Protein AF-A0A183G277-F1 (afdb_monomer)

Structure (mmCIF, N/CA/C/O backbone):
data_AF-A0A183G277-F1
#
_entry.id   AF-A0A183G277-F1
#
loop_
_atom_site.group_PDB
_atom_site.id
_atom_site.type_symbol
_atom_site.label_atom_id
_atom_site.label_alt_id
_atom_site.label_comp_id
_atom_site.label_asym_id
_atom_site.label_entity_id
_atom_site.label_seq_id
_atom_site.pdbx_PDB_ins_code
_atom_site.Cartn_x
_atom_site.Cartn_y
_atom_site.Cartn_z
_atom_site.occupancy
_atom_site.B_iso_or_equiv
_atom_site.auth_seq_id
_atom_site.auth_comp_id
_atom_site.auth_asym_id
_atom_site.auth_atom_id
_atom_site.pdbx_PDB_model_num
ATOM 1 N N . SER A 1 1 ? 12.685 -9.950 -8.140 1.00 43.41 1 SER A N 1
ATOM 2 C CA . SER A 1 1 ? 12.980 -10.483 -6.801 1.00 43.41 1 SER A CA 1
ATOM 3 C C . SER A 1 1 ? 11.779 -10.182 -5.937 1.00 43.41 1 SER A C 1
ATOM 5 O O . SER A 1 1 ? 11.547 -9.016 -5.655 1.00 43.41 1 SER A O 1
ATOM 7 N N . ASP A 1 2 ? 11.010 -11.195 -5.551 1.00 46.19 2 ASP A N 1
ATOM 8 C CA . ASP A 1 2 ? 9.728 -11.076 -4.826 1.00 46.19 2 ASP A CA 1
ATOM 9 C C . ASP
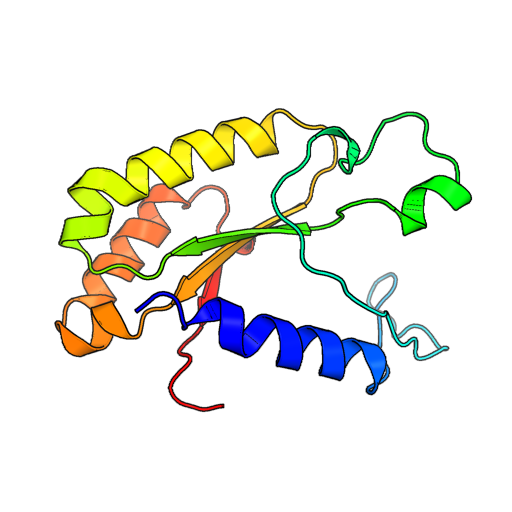 A 1 2 ? 9.855 -10.562 -3.373 1.00 46.19 2 ASP A C 1
ATOM 11 O O . ASP A 1 2 ? 9.010 -10.812 -2.521 1.00 46.19 2 ASP A O 1
ATOM 15 N N . ASN A 1 3 ? 10.927 -9.834 -3.059 1.00 53.16 3 ASN A N 1
ATOM 16 C CA . ASN A 1 3 ? 11.453 -9.713 -1.702 1.00 53.16 3 ASN A CA 1
ATOM 17 C C . ASN A 1 3 ? 11.389 -8.305 -1.107 1.00 53.16 3 ASN A C 1
ATOM 19 O O . ASN A 1 3 ? 11.735 -8.164 0.058 1.00 53.16 3 ASN A O 1
ATOM 23 N N . GLY A 1 4 ? 10.952 -7.281 -1.852 1.00 64.38 4 GLY A N 1
ATOM 24 C CA . GLY A 1 4 ? 10.913 -5.904 -1.345 1.00 64.38 4 GLY A CA 1
ATOM 25 C C . GLY A 1 4 ? 9.967 -5.776 -0.151 1.00 64.38 4 GLY A C 1
ATOM 26 O O . GLY A 1 4 ? 10.381 -5.824 1.000 1.00 64.38 4 GLY A O 1
ATOM 27 N N . PHE A 1 5 ? 8.660 -5.682 -0.398 1.00 70.44 5 PHE A N 1
ATOM 28 C CA . PHE A 1 5 ? 7.690 -5.459 0.681 1.00 70.44 5 PHE A CA 1
A
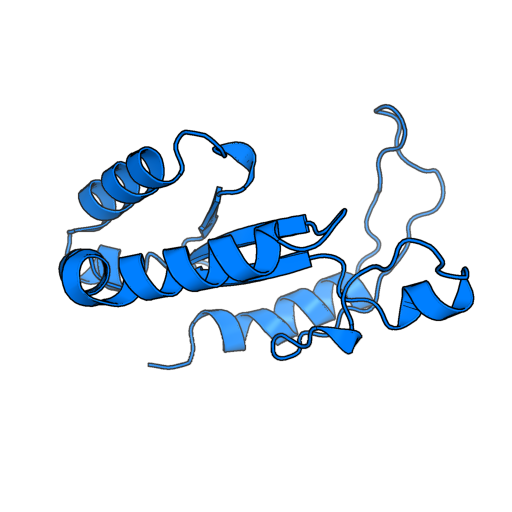TOM 29 C C . PHE A 1 5 ? 7.508 -6.649 1.633 1.00 70.44 5 PHE A C 1
ATOM 31 O O . PHE A 1 5 ? 7.295 -6.422 2.822 1.00 70.44 5 PHE A O 1
ATOM 38 N N . ILE A 1 6 ? 7.625 -7.896 1.156 1.00 70.69 6 ILE A N 1
ATOM 39 C CA . ILE A 1 6 ? 7.479 -9.091 2.010 1.00 70.69 6 ILE A CA 1
ATOM 40 C C . ILE A 1 6 ? 8.511 -9.077 3.148 1.00 70.69 6 ILE A C 1
ATOM 42 O O . ILE A 1 6 ? 8.155 -9.362 4.291 1.00 70.69 6 ILE A O 1
ATOM 46 N N . ALA A 1 7 ? 9.752 -8.649 2.883 1.00 70.44 7 ALA A N 1
ATOM 47 C CA . ALA A 1 7 ? 10.767 -8.503 3.926 1.00 70.44 7 ALA A CA 1
ATOM 48 C C . ALA A 1 7 ? 10.366 -7.474 5.003 1.00 70.44 7 ALA A C 1
ATOM 50 O O . ALA A 1 7 ? 10.656 -7.663 6.185 1.00 70.44 7 ALA A O 1
ATOM 51 N N . TYR A 1 8 ? 9.636 -6.418 4.628 1.00 77.88 8 TYR A N 1
ATOM 52 C CA . TYR A 1 8 ? 9.189 -5.376 5.558 1.00 77.88 8 TYR A CA 1
ATOM 53 C C . TYR A 1 8 ? 7.879 -5.693 6.275 1.00 77.88 8 TYR A C 1
ATOM 55 O O . TYR A 1 8 ? 7.635 -5.112 7.331 1.00 77.88 8 TYR A O 1
ATOM 63 N N . GLN A 1 9 ? 7.047 -6.606 5.767 1.00 85.81 9 GLN A N 1
ATOM 64 C CA . GLN A 1 9 ? 5.783 -6.970 6.422 1.00 85.81 9 GLN A CA 1
ATOM 65 C C . GLN A 1 9 ? 6.014 -7.414 7.869 1.00 85.81 9 GLN A C 1
ATOM 67 O O . GLN A 1 9 ? 5.346 -6.918 8.779 1.00 85.81 9 GLN A O 1
ATOM 72 N N . ASN A 1 10 ? 7.014 -8.270 8.091 1.00 85.94 10 ASN A N 1
ATOM 73 C CA . ASN A 1 10 ? 7.370 -8.754 9.42
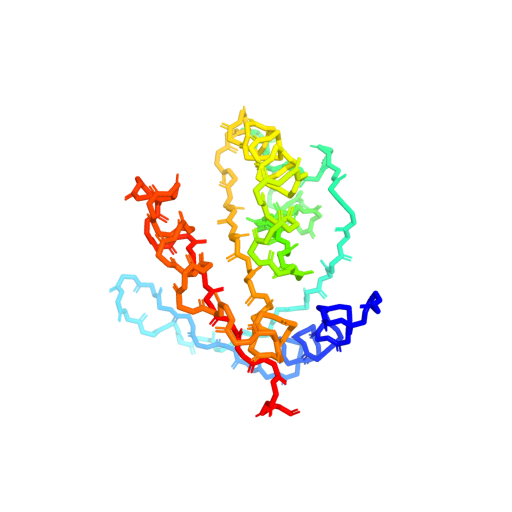4 1.00 85.94 10 ASN A CA 1
ATOM 74 C C . ASN A 1 10 ? 7.919 -7.636 10.316 1.00 85.94 10 ASN A C 1
ATOM 76 O O . ASN A 1 10 ? 7.544 -7.545 11.482 1.00 85.94 10 ASN A O 1
ATOM 80 N N . ALA A 1 11 ? 8.760 -6.751 9.773 1.00 85.69 11 ALA A N 1
ATOM 81 C CA . ALA A 1 11 ? 9.297 -5.616 10.520 1.00 85.69 11 ALA A CA 1
ATOM 82 C C . ALA A 1 11 ? 8.192 -4.630 10.940 1.00 85.69 11 ALA A C 1
ATOM 84 O O . ALA A 1 11 ? 8.165 -4.176 12.085 1.00 85.69 11 ALA A O 1
ATOM 85 N N . ILE A 1 12 ? 7.244 -4.338 10.042 1.00 86.62 12 ILE A N 1
ATOM 86 C CA . ILE A 1 12 ? 6.078 -3.496 10.329 1.00 86.62 12 ILE A CA 1
ATOM 87 C C . ILE A 1 12 ? 5.212 -4.165 11.399 1.00 86.62 12 ILE A C 1
ATOM 89 O O . ILE A 1 12 ? 4.930 -3.546 12.422 1.00 86.62 12 ILE A O 1
ATOM 93 N N . ALA A 1 13 ? 4.838 -5.432 11.213 1.00 89.75 13 ALA A N 1
ATOM 94 C CA . ALA A 1 13 ? 4.023 -6.158 12.183 1.00 89.75 13 ALA A CA 1
ATOM 95 C C . ALA A 1 13 ? 4.691 -6.207 13.569 1.00 89.75 13 ALA A C 1
ATOM 97 O O . ALA A 1 13 ? 4.058 -5.874 14.570 1.00 89.75 13 ALA A O 1
ATOM 98 N N . SER A 1 14 ? 5.992 -6.519 13.620 1.00 89.00 14 SER A N 1
ATOM 99 C CA . SER A 1 14 ? 6.781 -6.543 14.856 1.00 89.00 14 SER A CA 1
ATOM 100 C C . SER A 1 14 ? 6.812 -5.179 15.540 1.00 89.00 14 SER A C 1
ATOM 102 O O . SER A 1 14 ? 6.610 -5.094 16.750 1.00 89.00 14 SER A O 1
ATOM 104 N N . ARG A 1 15 ? 7.020 -4.094 14.781 1.00 88.12 15 ARG A N 1
ATOM 105 C CA . ARG A 1 15 ? 7.037 -2.73
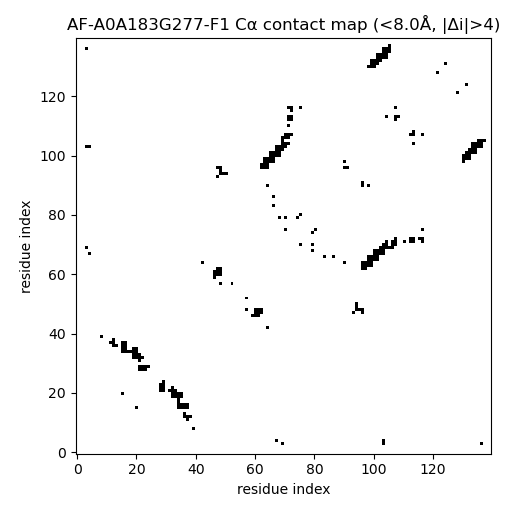3 15.329 1.00 88.12 15 ARG A CA 1
ATOM 106 C C . ARG A 1 15 ? 5.715 -2.394 16.009 1.00 88.12 15 ARG A C 1
ATOM 108 O O . ARG A 1 15 ? 5.730 -1.941 17.145 1.00 88.12 15 ARG A O 1
ATOM 115 N N . PHE A 1 16 ? 4.588 -2.611 15.336 1.00 88.50 16 PHE A N 1
ATOM 116 C CA . PHE A 1 16 ? 3.271 -2.264 15.881 1.00 88.50 16 PHE A CA 1
ATOM 117 C C . PHE A 1 16 ? 2.827 -3.180 17.035 1.00 88.50 16 PHE A C 1
ATOM 119 O O . PHE A 1 16 ? 2.040 -2.756 17.885 1.00 88.50 16 PHE A O 1
ATOM 126 N N . ALA A 1 17 ? 3.355 -4.406 17.103 1.00 89.56 17 ALA A N 1
ATOM 127 C CA . ALA A 1 17 ? 3.130 -5.313 18.224 1.00 89.56 17 ALA A CA 1
ATOM 128 C C . ALA A 1 17 ? 3.948 -4.936 19.475 1.00 89.56 17 ALA A C 1
ATOM 130 O O . ALA A 1 17 ? 3.456 -5.090 20.589 1.00 89.56 17 ALA A O 1
ATOM 131 N N . GLN A 1 18 ? 5.182 -4.448 19.304 1.00 89.62 18 GLN A N 1
ATOM 132 C CA . GLN A 1 18 ? 6.125 -4.225 20.411 1.00 89.62 18 GLN A CA 1
ATOM 133 C C . GLN A 1 18 ? 6.214 -2.767 20.872 1.00 89.62 18 GLN A C 1
ATOM 135 O O . GLN A 1 18 ? 6.516 -2.508 22.034 1.00 89.62 18 GLN A O 1
ATOM 140 N N . GLN A 1 19 ? 5.989 -1.806 19.975 1.00 89.12 19 GLN A N 1
ATOM 141 C CA . GLN A 1 19 ? 6.144 -0.384 20.266 1.00 89.12 19 GLN A CA 1
ATOM 142 C C . GLN A 1 19 ? 4.773 0.294 20.345 1.00 89.12 19 GLN A C 1
ATOM 144 O O . GLN A 1 19 ? 4.031 0.279 19.358 1.00 89.12 19 GLN A O 1
ATOM 149 N N . PRO A 1 20 ? 4.426 0.924 21.482 1.00 86.75 20 PRO A N 1
ATOM 150 C CA . PRO A 1 20 ? 3.185 1.672 21.598 1.00 86.75 20 PRO A CA 1
ATOM 151 C C . PRO A 1 20 ? 3.135 2.826 20.595 1.00 86.75 20 PRO A C 1
ATOM 153 O O . PRO A 1 20 ? 4.090 3.592 20.447 1.00 86.75 20 PRO A O 1
ATOM 156 N N . VAL A 1 21 ? 1.994 2.980 19.929 1.00 84.62 21 VAL A N 1
ATOM 157 C CA . VAL A 1 21 ? 1.736 4.097 19.019 1.00 84.62 21 VAL A CA 1
ATOM 158 C C . VAL A 1 21 ? 0.919 5.149 19.762 1.00 84.62 21 VAL A C 1
ATOM 160 O O . VAL A 1 21 ? -0.030 4.826 20.477 1.00 84.62 21 VAL A O 1
ATOM 163 N N . ILE A 1 22 ? 1.281 6.422 19.594 1.00 83.12 22 ILE A N 1
ATOM 164 C CA . ILE A 1 22 ? 0.523 7.552 20.140 1.00 83.12 22 ILE A CA 1
ATOM 165 C C . ILE A 1 22 ? -0.439 8.043 19.066 1.00 83.12 22 ILE A C 1
ATOM 167 O O . ILE A 1 22 ? -0.040 8.614 18.050 1.00 83.12 22 ILE A O 1
ATOM 171 N N . TRP A 1 23 ? -1.724 7.825 19.307 1.00 81.88 23 TRP A N 1
ATOM 172 C CA . TRP A 1 23 ? -2.790 8.236 18.404 1.00 81.88 23 TRP A CA 1
ATOM 173 C C . TRP A 1 23 ? -3.174 9.675 18.711 1.00 81.88 23 TRP A C 1
ATOM 175 O O . TRP A 1 23 ? -3.035 10.130 19.844 1.00 81.88 23 TRP A O 1
ATOM 185 N N . LYS A 1 24 ? -3.680 10.405 17.717 1.00 84.25 24 LYS A N 1
ATOM 186 C CA . LYS A 1 24 ? -4.264 11.729 17.941 1.00 84.25 24 LYS A CA 1
ATOM 187 C C . LYS A 1 24 ? -5.761 11.669 17.702 1.00 84.25 24 LYS A C 1
ATOM 189 O O . LYS A 1 24 ? -6.196 11.256 16.632 1.00 84.25 24 LYS A O 1
ATOM 194 N N . ARG A 1 25 ? -6.545 12.135 18.670 1.00 83.38 25 ARG A N 1
ATOM 195 C CA . ARG A 1 25 ? -7.986 12.340 18.526 1.00 83.38 25 ARG A CA 1
ATOM 196 C C . ARG A 1 25 ? -8.253 13.840 18.574 1.00 83.38 25 ARG A C 1
ATOM 198 O O . ARG A 1 25 ? -7.878 14.501 19.538 1.00 83.38 25 ARG A O 1
ATOM 205 N N . TYR A 1 26 ? -8.831 14.388 17.505 1.00 85.94 26 TYR A N 1
ATOM 206 C CA . TYR A 1 26 ? -9.052 15.837 17.352 1.00 85.94 26 TYR A CA 1
ATOM 207 C C . TYR A 1 26 ? -7.772 16.667 17.575 1.00 85.94 26 TYR A C 1
ATOM 209 O O . TYR A 1 26 ? -7.762 17.659 18.297 1.00 85.94 26 TYR A O 1
ATOM 217 N N . GLY A 1 27 ? -6.652 16.202 17.010 1.00 86.44 27 GLY A N 1
ATOM 218 C CA . GLY A 1 27 ? -5.344 16.860 17.122 1.00 86.44 27 GLY A CA 1
ATOM 219 C C . GLY A 1 27 ? -4.616 16.661 18.458 1.00 86.44 27 GLY A C 1
ATOM 220 O O . GLY A 1 27 ? -3.423 16.955 18.530 1.00 86.44 27 GLY A O 1
ATOM 221 N N . LYS A 1 28 ? -5.272 16.108 19.488 1.00 89.62 28 LYS A N 1
ATOM 222 C CA . LYS A 1 28 ? -4.677 15.863 20.810 1.00 89.62 28 LYS A CA 1
ATOM 223 C C . LYS A 1 28 ? -4.188 14.419 20.949 1.00 89.62 28 LYS A C 1
ATOM 225 O O . LYS A 1 28 ? -4.912 13.516 20.528 1.00 89.62 28 LYS A O 1
ATOM 230 N N . PRO A 1 29 ? -3.002 14.175 21.536 1.00 87.81 29 PRO A N 1
ATOM 231 C CA . PRO A 1 29 ? -2.550 12.826 21.861 1.00 87.81 29 PRO A CA 1
ATOM 232 C C . PRO A 1 29 ? -3.577 12.085 22.723 1.00 87.81 29 PRO A C 1
ATOM 234 O O . PRO A 1 29 ? -4.103 12.638 23.689 1.00 87.81 29 PRO A O 1
ATOM 237 N N . PHE A 1 30 ? -3.873 10.842 22.365 1.00 87.31 30 PHE A N 1
ATOM 238 C CA . PHE A 1 30 ? -4.696 9.954 23.168 1.00 87.31 30 PHE A CA 1
ATOM 239 C C . PHE A 1 30 ? -3.879 9.502 24.393 1.00 87.31 30 PHE A C 1
ATOM 241 O O . PHE A 1 30 ? -2.728 9.100 24.223 1.00 87.31 30 PHE A O 1
ATOM 248 N N . PRO A 1 31 ? -4.432 9.582 25.618 1.00 82.62 31 PRO A N 1
ATOM 249 C CA . PRO A 1 31 ? -3.654 9.436 26.851 1.00 82.62 31 PRO A CA 1
ATOM 250 C C . PRO A 1 31 ? -3.172 8.008 27.129 1.00 82.62 31 PRO A C 1
ATOM 252 O O . PRO A 1 31 ? -2.318 7.821 27.989 1.00 82.62 31 PRO A O 1
ATOM 255 N N . HIS A 1 32 ? -3.684 7.012 26.403 1.00 84.56 32 HIS A N 1
ATOM 256 C CA . HIS A 1 32 ? -3.282 5.617 26.552 1.00 84.56 32 HIS A CA 1
ATOM 257 C C . HIS A 1 32 ? -2.521 5.174 25.300 1.00 84.56 32 HIS A C 1
ATOM 259 O O . HIS A 1 32 ? -3.139 5.018 24.244 1.00 84.56 32 HIS A O 1
ATOM 265 N N . PRO A 1 33 ? -1.193 4.989 25.374 1.00 81.06 33 PRO A N 1
ATOM 266 C CA . PRO A 1 33 ? -0.443 4.358 24.300 1.00 81.06 33 PRO A CA 1
ATOM 267 C C . PRO A 1 33 ? -0.982 2.945 24.064 1.00 81.06 33 PRO A C 1
ATOM 269 O O . PRO A 1 33 ? -1.169 2.188 25.014 1.00 81.06 33 PRO A O 1
ATOM 272 N N . LEU A 1 34 ? -1.233 2.594 22.805 1.00 82.44 34 LEU A N 1
ATOM 273 C CA . LEU A 1 34 ? -1.752 1.279 22.430 1.00 82.44 34 LEU A CA 1
ATOM 274 C C . LEU A 1 34 ? -0.763 0.592 21.494 1.00 82.44 34 LEU A C 1
ATOM 276 O O . LEU A 1 34 ? -0.235 1.221 20.571 1.00 82.44 34 LEU A O 1
ATOM 280 N N . THR A 1 35 ? -0.531 -0.697 21.718 1.00 83.44 35 THR A N 1
ATOM 281 C CA . THR A 1 35 ? 0.040 -1.585 20.703 1.00 83.44 35 THR A CA 1
ATOM 282 C C . THR A 1 35 ? -1.094 -2.145 19.851 1.00 83.44 35 THR A C 1
ATOM 284 O O . THR A 1 35 ? -2.227 -2.294 20.312 1.00 83.44 35 THR A O 1
ATOM 287 N N . PHE A 1 36 ? -0.811 -2.409 18.579 1.00 81.00 36 PHE A N 1
ATOM 288 C CA . PHE A 1 36 ? -1.808 -2.912 17.641 1.00 81.00 36 PHE A CA 1
ATOM 289 C C . PHE A 1 36 ? -1.191 -4.047 16.827 1.00 81.00 36 PHE A C 1
ATOM 291 O O . PHE A 1 36 ? -0.469 -3.782 15.867 1.00 81.00 36 PHE A O 1
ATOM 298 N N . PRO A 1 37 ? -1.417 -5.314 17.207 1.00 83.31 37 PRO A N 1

--------

EXERCISE INSTRUCTIONS: What is asked for is an exact copy of the lines above from the one containing "ATOM 237 N N" through the one containing "ATOM 241 O O", and only those.

EXERCISE RESPONSE:
ATOM 237 N N . PHE A 1 30 ? -3.873 10.842 22.365 1.00 87.31 30 PHE A N 1
ATOM 238 C CA . PHE A 1 30 ? -4.696 9.954 23.168 1.00 87.31 30 PHE A CA 1
ATOM 239 C C . PHE A 1 30 ? -3.879 9.502 24.393 1.00 87.31 30 PHE A C 1
ATOM 241 O O . PHE A 1 30 ? -2.728 9.100 24.223 1.00 87.31 30 PHE A O 1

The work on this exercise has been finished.